Though boasting Africa’s largest economy, Nigeria is in the midst of a security and economic crisis that threatens to turn it from a failing into a failed state. Successive governments have failed in their most fundamental duty to keep their people safe, leaving them at the mercy of a litany of hostile actors, from transnational terrorist and often ideologically motivated networks to local criminal gangs.

Religion is one of many fault lines being exploited to divide an increasingly fractious Nigeria. The country has long struggled to unite its Christian and Muslim communities, which each comprising close to half of its 223m-strong population. The imperfect yet effective convention of alternating between presidents of each faith has been cast aside, leaving many to fear persecution based on something as simple – and fundamental – as their faith.
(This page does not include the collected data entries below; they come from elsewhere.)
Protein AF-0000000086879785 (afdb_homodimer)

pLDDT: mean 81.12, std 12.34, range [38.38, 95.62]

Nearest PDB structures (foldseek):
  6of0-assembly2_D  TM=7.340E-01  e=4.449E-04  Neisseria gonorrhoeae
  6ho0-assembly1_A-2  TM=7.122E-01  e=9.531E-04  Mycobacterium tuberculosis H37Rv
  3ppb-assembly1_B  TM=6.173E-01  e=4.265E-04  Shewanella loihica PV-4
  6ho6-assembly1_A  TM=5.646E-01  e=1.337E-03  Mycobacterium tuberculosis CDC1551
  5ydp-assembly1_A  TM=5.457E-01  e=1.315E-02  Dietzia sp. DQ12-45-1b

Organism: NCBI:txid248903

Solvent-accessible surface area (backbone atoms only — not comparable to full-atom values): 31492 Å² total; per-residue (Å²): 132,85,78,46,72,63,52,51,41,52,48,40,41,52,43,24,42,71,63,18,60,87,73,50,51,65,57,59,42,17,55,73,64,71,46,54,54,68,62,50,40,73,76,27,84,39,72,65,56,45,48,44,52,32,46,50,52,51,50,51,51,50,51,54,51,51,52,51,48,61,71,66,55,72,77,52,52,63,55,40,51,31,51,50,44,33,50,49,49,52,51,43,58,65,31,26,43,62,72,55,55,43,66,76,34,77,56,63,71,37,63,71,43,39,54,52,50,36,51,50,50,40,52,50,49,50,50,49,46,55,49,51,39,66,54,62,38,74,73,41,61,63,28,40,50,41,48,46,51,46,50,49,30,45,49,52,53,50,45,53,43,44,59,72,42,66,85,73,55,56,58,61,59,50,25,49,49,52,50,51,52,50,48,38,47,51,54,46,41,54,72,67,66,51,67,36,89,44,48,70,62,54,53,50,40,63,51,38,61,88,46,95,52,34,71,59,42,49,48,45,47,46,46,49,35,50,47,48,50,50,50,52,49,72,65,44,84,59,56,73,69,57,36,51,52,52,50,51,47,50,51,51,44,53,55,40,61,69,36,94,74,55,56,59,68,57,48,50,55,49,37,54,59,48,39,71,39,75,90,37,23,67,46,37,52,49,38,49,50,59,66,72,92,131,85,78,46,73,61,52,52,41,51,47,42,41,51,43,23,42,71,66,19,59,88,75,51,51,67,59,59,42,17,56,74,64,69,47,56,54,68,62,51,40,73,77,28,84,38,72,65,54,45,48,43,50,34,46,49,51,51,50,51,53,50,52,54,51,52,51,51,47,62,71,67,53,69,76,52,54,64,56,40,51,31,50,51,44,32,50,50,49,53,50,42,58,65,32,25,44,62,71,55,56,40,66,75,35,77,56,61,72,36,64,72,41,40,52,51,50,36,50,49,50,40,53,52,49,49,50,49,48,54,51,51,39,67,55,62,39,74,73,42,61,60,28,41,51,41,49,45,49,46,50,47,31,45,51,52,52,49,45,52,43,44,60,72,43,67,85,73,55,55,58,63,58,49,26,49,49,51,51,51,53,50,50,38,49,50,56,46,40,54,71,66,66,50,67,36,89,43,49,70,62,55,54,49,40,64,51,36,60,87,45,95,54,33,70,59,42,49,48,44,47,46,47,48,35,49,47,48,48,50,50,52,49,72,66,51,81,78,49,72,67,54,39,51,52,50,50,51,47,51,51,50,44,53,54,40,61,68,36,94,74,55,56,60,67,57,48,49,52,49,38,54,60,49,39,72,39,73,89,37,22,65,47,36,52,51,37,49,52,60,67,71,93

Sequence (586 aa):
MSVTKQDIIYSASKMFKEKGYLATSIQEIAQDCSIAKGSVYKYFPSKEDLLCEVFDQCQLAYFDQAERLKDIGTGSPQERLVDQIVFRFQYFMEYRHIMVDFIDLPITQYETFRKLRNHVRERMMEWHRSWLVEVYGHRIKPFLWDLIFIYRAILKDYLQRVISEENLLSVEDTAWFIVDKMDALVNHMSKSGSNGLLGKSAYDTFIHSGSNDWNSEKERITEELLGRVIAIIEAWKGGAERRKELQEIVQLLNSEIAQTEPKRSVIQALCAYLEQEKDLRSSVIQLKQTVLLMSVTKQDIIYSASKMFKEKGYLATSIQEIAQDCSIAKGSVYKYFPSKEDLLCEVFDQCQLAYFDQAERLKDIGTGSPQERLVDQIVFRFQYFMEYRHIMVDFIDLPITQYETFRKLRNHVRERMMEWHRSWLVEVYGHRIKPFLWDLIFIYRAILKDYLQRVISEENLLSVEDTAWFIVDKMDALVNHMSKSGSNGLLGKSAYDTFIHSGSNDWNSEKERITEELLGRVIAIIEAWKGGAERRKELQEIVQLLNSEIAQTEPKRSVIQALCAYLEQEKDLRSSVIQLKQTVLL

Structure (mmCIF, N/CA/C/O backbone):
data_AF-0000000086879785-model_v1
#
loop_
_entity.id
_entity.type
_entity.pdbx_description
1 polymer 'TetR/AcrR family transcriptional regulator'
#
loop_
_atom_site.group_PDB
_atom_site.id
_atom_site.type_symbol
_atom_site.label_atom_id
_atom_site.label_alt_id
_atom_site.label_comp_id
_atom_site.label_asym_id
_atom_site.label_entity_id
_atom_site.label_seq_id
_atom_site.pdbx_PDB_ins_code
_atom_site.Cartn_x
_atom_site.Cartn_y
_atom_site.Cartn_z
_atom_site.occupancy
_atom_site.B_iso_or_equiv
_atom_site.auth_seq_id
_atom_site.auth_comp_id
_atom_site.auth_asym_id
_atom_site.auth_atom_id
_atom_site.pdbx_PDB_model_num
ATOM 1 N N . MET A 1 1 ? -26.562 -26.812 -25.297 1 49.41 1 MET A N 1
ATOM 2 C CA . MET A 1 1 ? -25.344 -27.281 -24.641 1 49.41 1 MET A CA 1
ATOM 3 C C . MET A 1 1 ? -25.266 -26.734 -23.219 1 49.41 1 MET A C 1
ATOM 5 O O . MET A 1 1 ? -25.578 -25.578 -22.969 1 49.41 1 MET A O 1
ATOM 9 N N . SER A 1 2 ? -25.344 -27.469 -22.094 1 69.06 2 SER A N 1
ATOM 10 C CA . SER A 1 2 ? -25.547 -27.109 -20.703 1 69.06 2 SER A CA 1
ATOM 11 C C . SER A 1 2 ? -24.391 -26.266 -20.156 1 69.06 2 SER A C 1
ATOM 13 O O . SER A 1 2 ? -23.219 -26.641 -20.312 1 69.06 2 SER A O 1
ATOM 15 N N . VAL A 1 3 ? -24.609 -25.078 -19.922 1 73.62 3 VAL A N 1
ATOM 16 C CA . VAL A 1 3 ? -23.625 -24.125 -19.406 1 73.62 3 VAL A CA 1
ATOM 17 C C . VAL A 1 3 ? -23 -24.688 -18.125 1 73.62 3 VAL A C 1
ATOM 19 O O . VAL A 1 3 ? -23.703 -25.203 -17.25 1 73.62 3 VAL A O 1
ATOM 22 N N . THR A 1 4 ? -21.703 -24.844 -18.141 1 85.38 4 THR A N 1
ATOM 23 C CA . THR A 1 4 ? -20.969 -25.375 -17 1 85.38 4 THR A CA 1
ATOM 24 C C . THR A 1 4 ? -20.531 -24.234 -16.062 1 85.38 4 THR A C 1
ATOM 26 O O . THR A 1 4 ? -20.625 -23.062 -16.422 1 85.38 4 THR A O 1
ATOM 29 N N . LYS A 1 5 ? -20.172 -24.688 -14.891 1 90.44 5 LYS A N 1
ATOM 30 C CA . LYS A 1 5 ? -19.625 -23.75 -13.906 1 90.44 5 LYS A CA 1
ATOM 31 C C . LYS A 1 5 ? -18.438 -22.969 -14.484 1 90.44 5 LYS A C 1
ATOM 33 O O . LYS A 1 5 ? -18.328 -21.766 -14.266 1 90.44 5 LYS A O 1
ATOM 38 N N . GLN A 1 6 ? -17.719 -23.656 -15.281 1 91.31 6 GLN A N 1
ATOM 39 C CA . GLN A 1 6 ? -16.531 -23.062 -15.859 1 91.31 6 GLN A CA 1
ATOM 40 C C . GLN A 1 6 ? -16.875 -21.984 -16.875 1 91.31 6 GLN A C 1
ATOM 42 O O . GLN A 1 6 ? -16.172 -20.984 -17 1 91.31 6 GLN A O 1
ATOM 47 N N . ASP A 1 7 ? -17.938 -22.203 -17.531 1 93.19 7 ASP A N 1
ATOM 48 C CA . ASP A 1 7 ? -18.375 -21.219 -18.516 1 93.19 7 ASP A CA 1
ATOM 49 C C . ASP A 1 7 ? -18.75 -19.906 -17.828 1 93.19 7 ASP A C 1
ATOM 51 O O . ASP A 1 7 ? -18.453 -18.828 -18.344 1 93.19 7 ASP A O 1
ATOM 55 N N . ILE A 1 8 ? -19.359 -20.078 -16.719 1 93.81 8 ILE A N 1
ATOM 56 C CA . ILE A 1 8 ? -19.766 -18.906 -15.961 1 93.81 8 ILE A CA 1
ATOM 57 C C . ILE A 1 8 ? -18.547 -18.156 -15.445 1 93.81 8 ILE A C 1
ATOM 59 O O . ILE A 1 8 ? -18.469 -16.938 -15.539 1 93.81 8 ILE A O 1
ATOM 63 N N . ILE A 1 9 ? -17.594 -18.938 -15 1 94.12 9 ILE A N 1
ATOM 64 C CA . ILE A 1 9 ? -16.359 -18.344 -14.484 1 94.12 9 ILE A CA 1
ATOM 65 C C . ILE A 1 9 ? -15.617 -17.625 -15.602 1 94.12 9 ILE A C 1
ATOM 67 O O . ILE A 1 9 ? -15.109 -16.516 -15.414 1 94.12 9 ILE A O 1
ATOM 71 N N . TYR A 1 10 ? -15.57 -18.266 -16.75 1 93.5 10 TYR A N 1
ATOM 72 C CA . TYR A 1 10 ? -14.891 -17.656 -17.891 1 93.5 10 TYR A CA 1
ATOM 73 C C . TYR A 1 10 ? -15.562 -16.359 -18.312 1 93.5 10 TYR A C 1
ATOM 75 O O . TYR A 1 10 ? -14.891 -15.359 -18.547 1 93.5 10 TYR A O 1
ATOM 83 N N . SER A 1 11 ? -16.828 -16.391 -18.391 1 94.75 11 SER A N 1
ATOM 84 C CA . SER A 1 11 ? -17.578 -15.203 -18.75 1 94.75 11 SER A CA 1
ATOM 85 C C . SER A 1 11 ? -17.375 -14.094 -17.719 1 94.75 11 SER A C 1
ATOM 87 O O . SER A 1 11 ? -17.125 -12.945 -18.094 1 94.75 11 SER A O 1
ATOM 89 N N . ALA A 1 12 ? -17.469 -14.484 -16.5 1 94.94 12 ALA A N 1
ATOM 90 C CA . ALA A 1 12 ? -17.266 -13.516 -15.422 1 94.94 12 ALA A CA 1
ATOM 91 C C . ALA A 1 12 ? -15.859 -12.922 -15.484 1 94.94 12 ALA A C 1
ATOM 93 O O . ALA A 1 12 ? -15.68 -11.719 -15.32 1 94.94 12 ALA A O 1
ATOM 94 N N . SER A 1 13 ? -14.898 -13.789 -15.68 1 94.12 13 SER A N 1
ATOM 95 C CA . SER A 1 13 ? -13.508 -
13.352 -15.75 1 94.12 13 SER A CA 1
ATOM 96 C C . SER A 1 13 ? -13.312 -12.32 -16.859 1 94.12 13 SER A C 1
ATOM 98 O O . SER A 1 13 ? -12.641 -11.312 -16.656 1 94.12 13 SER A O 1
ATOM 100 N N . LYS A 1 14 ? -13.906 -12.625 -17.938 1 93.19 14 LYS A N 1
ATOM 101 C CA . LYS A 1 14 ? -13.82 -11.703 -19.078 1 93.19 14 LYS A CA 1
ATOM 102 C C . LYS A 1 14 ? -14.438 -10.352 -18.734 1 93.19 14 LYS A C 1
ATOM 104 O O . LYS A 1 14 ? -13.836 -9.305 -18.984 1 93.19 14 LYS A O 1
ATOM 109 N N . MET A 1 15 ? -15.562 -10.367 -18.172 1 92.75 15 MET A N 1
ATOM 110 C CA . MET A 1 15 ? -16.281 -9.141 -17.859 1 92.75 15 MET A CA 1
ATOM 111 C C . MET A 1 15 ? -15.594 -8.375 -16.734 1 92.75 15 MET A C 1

A recent report published by the All-Party Parliamentary Group on Freedom of Religious Belief highlighted a situation that is getting steadily worse – not better. Today, Nigeria is an epicentre of violence against Christians. Almost 90% of Christians killed worldwide are killed in Nigeria, despite the country’s Christian community comprising just over 2% of the world’s total.

Attacks on churches, preachers, and worshippers have become so common as to no longer garner interest, while the gruesome stoning to death of student Deborah Samuel in 2022 on trumped up charges of blasphemy in the Muslim-majority Sokoto State remains unpunished. Accusations of blasphemy have also seen the leader of Nigeria’s Humanist Association, Mubarak Bala, sentenced to 24 years in prison.

Meanwhile, attacks against Christian communities are now taking place in parts of the country that had previously been geographically far removed from previous bouts of violence, exemplified by last year’s mass shooting at St. Francis Xavier Catholic Church in Owo, Ondo State. Nigeria’s constitution affords all citizens the right to worship according to their beliefs. However, this is an example of the country’s dispiriting reality falling short of its extraordinary potential.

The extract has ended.